== Segment start ==

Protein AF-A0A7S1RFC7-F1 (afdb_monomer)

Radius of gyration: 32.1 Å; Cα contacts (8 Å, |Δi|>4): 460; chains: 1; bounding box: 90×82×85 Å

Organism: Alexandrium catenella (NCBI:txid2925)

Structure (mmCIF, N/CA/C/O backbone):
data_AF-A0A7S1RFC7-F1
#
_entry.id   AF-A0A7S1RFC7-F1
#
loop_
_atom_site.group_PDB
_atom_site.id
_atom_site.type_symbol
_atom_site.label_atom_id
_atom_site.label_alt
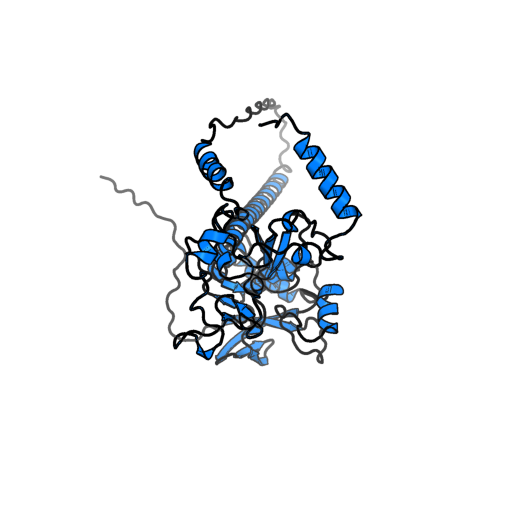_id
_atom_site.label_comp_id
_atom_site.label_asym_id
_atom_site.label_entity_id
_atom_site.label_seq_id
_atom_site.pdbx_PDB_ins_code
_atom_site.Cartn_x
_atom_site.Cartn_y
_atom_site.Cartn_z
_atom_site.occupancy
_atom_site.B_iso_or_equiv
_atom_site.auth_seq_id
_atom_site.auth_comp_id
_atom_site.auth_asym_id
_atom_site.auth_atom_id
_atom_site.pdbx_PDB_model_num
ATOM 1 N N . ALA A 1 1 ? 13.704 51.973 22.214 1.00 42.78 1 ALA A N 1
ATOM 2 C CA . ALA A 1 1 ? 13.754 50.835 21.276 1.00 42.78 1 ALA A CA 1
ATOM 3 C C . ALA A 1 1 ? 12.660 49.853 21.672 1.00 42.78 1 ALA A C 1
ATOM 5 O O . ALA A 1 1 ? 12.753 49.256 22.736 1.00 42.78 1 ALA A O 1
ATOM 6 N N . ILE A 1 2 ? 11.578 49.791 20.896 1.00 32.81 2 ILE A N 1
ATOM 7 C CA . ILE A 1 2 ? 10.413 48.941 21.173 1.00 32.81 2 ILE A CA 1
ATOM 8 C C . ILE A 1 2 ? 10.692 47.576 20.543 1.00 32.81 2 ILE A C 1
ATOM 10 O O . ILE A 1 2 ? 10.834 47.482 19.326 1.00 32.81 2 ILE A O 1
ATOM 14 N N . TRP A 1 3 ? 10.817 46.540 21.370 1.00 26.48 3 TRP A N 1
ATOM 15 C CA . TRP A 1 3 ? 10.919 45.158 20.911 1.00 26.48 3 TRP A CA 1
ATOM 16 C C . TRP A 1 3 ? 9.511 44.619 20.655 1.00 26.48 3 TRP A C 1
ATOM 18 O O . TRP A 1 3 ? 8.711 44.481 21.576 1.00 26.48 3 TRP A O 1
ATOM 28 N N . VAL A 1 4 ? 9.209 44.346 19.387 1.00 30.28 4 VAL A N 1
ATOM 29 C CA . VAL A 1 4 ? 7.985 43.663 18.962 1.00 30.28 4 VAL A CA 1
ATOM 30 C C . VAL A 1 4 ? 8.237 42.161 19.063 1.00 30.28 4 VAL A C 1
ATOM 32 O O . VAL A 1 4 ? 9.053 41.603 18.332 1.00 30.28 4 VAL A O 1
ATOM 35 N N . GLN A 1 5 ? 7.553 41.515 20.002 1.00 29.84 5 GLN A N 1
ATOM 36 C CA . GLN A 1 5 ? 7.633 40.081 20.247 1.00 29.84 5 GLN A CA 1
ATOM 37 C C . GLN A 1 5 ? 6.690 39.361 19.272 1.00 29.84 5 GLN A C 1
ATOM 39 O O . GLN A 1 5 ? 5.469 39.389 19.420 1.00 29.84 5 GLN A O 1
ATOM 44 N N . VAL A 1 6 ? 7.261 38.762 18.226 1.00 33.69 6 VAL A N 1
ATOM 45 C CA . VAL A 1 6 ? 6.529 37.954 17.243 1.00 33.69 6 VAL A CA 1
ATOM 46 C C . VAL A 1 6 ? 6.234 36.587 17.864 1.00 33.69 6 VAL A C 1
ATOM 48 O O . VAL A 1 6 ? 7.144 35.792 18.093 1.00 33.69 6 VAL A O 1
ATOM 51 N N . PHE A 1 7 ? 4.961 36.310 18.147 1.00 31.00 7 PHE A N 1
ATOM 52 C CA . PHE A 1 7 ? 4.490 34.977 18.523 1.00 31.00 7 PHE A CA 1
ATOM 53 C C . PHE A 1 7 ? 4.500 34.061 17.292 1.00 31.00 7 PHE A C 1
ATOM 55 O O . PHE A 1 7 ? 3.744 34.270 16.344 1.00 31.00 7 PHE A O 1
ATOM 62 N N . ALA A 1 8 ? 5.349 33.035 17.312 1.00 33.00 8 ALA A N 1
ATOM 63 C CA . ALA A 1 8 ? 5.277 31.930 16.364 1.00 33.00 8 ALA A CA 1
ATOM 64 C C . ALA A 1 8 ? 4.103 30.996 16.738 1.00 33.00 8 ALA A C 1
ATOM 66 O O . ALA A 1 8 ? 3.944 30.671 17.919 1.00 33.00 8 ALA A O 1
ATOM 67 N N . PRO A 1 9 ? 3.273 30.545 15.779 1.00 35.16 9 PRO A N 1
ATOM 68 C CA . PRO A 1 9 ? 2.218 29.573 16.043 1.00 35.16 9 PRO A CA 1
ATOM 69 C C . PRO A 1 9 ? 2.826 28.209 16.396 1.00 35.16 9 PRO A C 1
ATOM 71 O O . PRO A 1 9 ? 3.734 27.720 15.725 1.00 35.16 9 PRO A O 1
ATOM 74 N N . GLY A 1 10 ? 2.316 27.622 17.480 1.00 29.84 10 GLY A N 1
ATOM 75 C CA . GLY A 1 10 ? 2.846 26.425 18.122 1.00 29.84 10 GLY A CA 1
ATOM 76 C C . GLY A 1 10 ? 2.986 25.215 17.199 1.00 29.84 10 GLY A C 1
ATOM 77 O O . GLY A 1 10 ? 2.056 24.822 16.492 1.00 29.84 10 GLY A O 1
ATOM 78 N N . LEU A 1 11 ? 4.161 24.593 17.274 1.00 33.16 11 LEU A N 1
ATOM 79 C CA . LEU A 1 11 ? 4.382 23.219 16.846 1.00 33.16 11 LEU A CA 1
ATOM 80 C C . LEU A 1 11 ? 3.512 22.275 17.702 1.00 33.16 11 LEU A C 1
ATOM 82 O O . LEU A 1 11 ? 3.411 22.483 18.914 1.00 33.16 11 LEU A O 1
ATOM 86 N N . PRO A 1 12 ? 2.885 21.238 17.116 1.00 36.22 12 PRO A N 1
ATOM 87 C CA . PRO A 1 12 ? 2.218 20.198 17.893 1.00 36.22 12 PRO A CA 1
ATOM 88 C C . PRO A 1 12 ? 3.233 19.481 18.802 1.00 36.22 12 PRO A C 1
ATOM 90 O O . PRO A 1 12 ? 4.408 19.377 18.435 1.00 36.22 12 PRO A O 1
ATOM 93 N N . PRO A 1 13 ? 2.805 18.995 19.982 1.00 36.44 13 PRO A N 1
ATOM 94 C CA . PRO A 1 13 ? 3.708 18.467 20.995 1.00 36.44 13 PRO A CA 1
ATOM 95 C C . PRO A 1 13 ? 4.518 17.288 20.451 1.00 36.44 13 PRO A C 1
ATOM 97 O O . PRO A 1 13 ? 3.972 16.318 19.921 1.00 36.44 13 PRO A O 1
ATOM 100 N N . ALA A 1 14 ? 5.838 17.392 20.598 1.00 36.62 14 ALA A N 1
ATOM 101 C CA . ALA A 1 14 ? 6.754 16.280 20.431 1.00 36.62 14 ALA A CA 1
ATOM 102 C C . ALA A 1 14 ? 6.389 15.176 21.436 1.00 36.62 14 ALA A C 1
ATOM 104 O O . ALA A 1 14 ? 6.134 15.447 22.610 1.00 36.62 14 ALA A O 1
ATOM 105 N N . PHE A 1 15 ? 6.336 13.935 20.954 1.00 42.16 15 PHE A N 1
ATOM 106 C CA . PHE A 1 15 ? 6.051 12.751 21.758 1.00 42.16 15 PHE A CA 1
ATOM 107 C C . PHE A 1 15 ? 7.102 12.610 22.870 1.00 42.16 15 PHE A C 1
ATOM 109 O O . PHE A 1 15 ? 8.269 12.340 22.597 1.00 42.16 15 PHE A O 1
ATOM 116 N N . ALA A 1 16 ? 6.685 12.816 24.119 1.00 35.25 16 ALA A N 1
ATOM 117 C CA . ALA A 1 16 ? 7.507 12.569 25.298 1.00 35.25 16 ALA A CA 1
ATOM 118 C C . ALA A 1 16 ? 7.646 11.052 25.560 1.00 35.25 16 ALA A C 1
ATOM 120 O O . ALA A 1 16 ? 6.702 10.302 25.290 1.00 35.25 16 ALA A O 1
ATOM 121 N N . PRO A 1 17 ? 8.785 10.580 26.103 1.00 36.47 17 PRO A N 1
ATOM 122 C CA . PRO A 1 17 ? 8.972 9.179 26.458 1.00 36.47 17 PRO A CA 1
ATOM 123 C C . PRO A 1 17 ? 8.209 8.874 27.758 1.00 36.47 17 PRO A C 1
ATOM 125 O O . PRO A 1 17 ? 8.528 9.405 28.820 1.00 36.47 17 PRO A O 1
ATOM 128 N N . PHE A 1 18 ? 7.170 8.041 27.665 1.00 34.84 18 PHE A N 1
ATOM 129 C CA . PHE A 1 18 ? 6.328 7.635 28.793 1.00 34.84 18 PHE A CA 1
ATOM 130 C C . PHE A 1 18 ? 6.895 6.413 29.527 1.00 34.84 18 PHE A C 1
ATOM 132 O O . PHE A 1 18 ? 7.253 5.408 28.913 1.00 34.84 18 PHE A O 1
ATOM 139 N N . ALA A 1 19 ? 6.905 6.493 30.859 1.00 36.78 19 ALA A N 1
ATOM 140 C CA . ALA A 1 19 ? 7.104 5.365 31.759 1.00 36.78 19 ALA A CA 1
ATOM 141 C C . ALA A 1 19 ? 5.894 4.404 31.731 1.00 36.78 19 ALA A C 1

== Segment end ==
== Segment start ==

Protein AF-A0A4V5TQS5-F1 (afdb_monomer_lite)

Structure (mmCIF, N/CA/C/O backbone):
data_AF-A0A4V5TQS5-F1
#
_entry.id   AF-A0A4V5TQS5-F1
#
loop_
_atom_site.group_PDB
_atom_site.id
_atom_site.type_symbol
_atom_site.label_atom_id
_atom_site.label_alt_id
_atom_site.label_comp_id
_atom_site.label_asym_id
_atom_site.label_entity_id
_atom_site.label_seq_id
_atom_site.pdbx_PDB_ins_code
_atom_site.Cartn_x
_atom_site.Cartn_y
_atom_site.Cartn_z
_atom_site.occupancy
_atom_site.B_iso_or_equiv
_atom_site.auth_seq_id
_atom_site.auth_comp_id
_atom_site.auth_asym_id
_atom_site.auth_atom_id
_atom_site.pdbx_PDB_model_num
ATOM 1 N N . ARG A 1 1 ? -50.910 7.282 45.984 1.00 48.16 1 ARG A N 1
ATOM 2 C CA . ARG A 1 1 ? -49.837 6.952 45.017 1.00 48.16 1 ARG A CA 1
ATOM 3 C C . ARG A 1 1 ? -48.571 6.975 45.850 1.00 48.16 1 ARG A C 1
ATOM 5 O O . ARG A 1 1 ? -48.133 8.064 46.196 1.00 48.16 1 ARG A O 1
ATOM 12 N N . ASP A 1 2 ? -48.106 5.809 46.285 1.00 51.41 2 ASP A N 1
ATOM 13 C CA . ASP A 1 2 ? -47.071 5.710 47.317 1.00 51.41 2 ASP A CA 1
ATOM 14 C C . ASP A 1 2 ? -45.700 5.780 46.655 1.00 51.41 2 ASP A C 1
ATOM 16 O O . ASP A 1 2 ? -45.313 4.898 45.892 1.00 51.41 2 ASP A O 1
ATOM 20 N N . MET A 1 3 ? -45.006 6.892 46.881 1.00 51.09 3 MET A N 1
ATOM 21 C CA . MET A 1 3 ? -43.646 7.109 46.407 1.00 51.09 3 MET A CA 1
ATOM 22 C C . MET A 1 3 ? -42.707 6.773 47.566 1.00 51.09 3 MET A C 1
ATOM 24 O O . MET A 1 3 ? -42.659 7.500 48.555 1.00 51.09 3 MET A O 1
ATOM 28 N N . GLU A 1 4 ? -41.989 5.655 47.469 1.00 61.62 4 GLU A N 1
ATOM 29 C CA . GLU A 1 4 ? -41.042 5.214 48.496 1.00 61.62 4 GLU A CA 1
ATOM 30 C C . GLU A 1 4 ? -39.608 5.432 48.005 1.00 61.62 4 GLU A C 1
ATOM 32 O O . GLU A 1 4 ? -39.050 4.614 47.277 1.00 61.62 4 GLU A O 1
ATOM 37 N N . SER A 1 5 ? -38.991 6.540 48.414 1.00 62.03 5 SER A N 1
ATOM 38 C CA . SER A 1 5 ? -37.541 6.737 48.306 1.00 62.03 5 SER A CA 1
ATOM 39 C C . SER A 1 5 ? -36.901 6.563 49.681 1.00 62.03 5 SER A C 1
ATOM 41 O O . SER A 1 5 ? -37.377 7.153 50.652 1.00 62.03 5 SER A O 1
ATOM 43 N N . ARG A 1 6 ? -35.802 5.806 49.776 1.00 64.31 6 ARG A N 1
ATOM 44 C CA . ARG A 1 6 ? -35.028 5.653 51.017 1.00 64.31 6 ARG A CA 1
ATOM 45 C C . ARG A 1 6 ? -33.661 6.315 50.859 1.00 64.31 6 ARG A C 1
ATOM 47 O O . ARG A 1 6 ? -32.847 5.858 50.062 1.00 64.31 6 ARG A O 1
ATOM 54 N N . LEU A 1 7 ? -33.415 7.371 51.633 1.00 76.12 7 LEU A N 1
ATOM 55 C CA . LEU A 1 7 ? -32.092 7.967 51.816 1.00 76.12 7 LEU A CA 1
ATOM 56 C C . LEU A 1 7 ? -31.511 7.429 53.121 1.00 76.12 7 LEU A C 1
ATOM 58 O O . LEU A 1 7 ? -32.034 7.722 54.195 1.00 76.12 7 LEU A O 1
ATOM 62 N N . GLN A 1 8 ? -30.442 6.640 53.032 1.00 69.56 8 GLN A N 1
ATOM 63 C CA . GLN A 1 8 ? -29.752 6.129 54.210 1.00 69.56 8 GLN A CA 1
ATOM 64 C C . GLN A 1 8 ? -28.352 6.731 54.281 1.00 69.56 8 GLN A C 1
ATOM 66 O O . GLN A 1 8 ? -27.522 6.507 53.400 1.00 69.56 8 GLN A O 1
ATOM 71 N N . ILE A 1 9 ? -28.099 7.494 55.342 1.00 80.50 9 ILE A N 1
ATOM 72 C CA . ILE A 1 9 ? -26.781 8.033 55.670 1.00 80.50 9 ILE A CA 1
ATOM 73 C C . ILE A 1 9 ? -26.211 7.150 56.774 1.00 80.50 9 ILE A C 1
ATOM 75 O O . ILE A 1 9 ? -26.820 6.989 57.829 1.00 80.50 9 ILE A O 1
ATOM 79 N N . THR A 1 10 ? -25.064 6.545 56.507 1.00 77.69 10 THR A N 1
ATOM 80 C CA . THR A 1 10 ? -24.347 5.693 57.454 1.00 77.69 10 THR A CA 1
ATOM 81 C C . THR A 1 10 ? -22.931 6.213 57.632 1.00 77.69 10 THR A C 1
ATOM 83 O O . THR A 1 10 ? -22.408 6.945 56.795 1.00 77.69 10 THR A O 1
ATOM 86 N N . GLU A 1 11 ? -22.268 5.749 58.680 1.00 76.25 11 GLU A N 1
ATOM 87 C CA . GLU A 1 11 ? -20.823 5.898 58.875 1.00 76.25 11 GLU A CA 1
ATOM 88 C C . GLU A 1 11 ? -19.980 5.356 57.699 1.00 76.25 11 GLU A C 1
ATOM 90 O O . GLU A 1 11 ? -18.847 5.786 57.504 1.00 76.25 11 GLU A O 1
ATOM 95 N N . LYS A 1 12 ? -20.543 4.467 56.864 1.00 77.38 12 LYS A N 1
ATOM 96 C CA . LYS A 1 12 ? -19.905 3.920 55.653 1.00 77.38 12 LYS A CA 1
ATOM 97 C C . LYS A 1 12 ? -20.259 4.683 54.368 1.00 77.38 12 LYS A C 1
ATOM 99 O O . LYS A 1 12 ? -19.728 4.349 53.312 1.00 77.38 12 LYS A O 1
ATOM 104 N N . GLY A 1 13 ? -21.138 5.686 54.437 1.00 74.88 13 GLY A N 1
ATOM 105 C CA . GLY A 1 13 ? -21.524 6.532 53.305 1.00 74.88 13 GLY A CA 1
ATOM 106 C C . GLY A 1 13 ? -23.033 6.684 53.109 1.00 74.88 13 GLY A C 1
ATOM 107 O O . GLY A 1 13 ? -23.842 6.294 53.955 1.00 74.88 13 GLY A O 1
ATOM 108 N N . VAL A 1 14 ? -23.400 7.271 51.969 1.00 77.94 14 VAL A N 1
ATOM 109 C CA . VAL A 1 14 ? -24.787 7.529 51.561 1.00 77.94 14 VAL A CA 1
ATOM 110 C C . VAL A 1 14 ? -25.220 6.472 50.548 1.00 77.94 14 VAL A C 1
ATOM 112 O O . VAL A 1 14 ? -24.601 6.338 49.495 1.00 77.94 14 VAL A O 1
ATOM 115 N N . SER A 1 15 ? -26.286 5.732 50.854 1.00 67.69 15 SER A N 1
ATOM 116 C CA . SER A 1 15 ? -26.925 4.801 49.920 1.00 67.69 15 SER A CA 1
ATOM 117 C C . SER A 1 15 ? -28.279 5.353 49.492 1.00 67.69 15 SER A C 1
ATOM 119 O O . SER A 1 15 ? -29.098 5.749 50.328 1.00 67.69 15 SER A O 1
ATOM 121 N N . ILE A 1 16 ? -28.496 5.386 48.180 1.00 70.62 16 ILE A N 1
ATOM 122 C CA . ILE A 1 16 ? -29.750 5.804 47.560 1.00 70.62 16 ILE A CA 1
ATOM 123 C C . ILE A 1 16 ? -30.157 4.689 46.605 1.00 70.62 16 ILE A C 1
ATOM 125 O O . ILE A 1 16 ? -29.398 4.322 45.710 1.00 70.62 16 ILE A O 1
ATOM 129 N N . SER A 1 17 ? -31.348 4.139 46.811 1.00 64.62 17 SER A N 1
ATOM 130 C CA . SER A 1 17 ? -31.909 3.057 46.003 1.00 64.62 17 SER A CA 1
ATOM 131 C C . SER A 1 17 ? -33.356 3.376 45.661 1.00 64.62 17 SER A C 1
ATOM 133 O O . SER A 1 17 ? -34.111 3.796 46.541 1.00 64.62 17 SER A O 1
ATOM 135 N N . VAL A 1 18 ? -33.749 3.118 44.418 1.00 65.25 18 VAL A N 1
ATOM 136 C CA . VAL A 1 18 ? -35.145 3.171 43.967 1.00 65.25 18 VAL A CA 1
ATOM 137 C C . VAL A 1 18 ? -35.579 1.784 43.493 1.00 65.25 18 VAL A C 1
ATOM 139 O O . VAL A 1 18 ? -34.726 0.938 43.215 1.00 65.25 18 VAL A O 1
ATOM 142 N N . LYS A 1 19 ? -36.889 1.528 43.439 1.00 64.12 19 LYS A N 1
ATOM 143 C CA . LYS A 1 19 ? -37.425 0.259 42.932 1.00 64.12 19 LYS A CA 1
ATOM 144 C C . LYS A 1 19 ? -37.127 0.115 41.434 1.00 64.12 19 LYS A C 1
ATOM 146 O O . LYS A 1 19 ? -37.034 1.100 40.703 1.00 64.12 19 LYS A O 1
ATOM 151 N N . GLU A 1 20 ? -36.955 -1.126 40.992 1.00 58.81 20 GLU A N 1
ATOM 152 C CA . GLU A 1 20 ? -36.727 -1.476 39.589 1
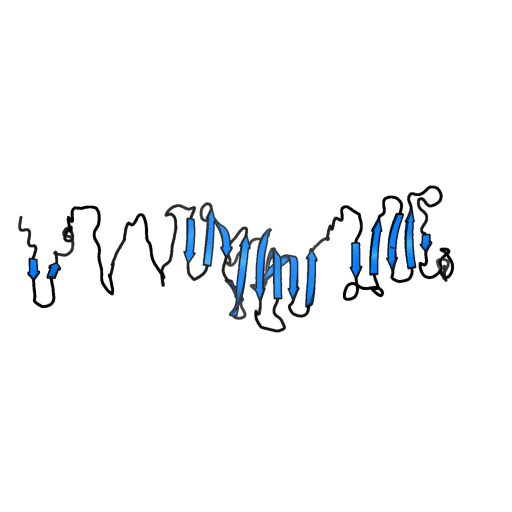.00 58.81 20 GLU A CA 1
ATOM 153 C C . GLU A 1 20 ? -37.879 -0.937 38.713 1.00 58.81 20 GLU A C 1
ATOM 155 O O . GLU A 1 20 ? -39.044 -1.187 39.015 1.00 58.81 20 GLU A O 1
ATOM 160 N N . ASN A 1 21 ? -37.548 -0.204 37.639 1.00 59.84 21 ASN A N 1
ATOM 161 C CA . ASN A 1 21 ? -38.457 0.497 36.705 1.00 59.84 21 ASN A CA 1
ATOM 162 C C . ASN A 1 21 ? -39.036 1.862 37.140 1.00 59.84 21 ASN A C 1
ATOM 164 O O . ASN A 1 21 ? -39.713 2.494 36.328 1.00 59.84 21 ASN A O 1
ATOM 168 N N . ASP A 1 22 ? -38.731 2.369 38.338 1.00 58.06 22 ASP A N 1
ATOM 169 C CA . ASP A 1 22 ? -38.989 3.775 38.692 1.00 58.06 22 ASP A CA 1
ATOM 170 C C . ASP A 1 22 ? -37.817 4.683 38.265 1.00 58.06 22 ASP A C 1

== Segment end ==

### Work to be completed
Start with the line above containing "Protein AF-A0A7S1RFC7-F1 (afdb_monomer)" and end with the line containing "ATOM 7 C CA". Set down that stretch exactly, without any pictures.

### Task solution
Protein AF-A0A7S1RFC7-F1 (afdb_monomer)

Radius of gyration: 32.1 Å; Cα contacts (8 Å, |Δi|>4): 460; chains: 1; bounding box: 90×82×85 Å

Organism: Alexandrium catenella (NCBI:txid2925)

Structure (mmCIF, N/CA/C/O backbone):
data_AF-A0A7S1RFC7-F1
#
_entry.id   AF-A0A7S1RFC7-F1
#
loop_
_atom_site.group_PDB
_atom_site.id
_atom_site.type_symbol
_atom_site.label_atom_id
_atom_site.label_alt
_id
_atom_site.label_comp_id
_atom_site.label_asym_id
_atom_site.label_entity_id
_atom_site.label_seq_id
_atom_site.pdbx_PDB_ins_code
_atom_site.Cartn_x
_atom_site.Cartn_y
_atom_site.Cartn_z
_atom_site.occupancy
_atom_site.B_iso_or_equiv
_atom_site.auth_seq_id
_atom_site.auth_comp_id
_atom_site.auth_asym_id
_atom_site.auth_atom_id
_atom_site.pdbx_PDB_model_num
ATOM 1 N N . ALA A 1 1 ? 13.704 51.973 22.214 1.00 42.78 1 ALA A N 1
ATOM 2 C CA . ALA A 1 1 ? 13.754 50.835 21.276 1.00 42.78 1 ALA A CA 1
ATOM 3 C C . ALA A 1 1 ? 12.660 49.853 21.672 1.00 42.78 1 ALA A C 1
ATOM 5 O O . ALA A 1 1 ? 12.753 49.256 22.736 1.00 42.78 1 ALA A O 1
ATOM 6 N N . ILE A 1 2 ? 11.578 49.791 20.896 1.00 32.81 2 ILE A N 1
ATOM 7 C CA . ILE A 1 2 ? 10.413 48.941 21.173 1.00 32.81 2 ILE A CA 1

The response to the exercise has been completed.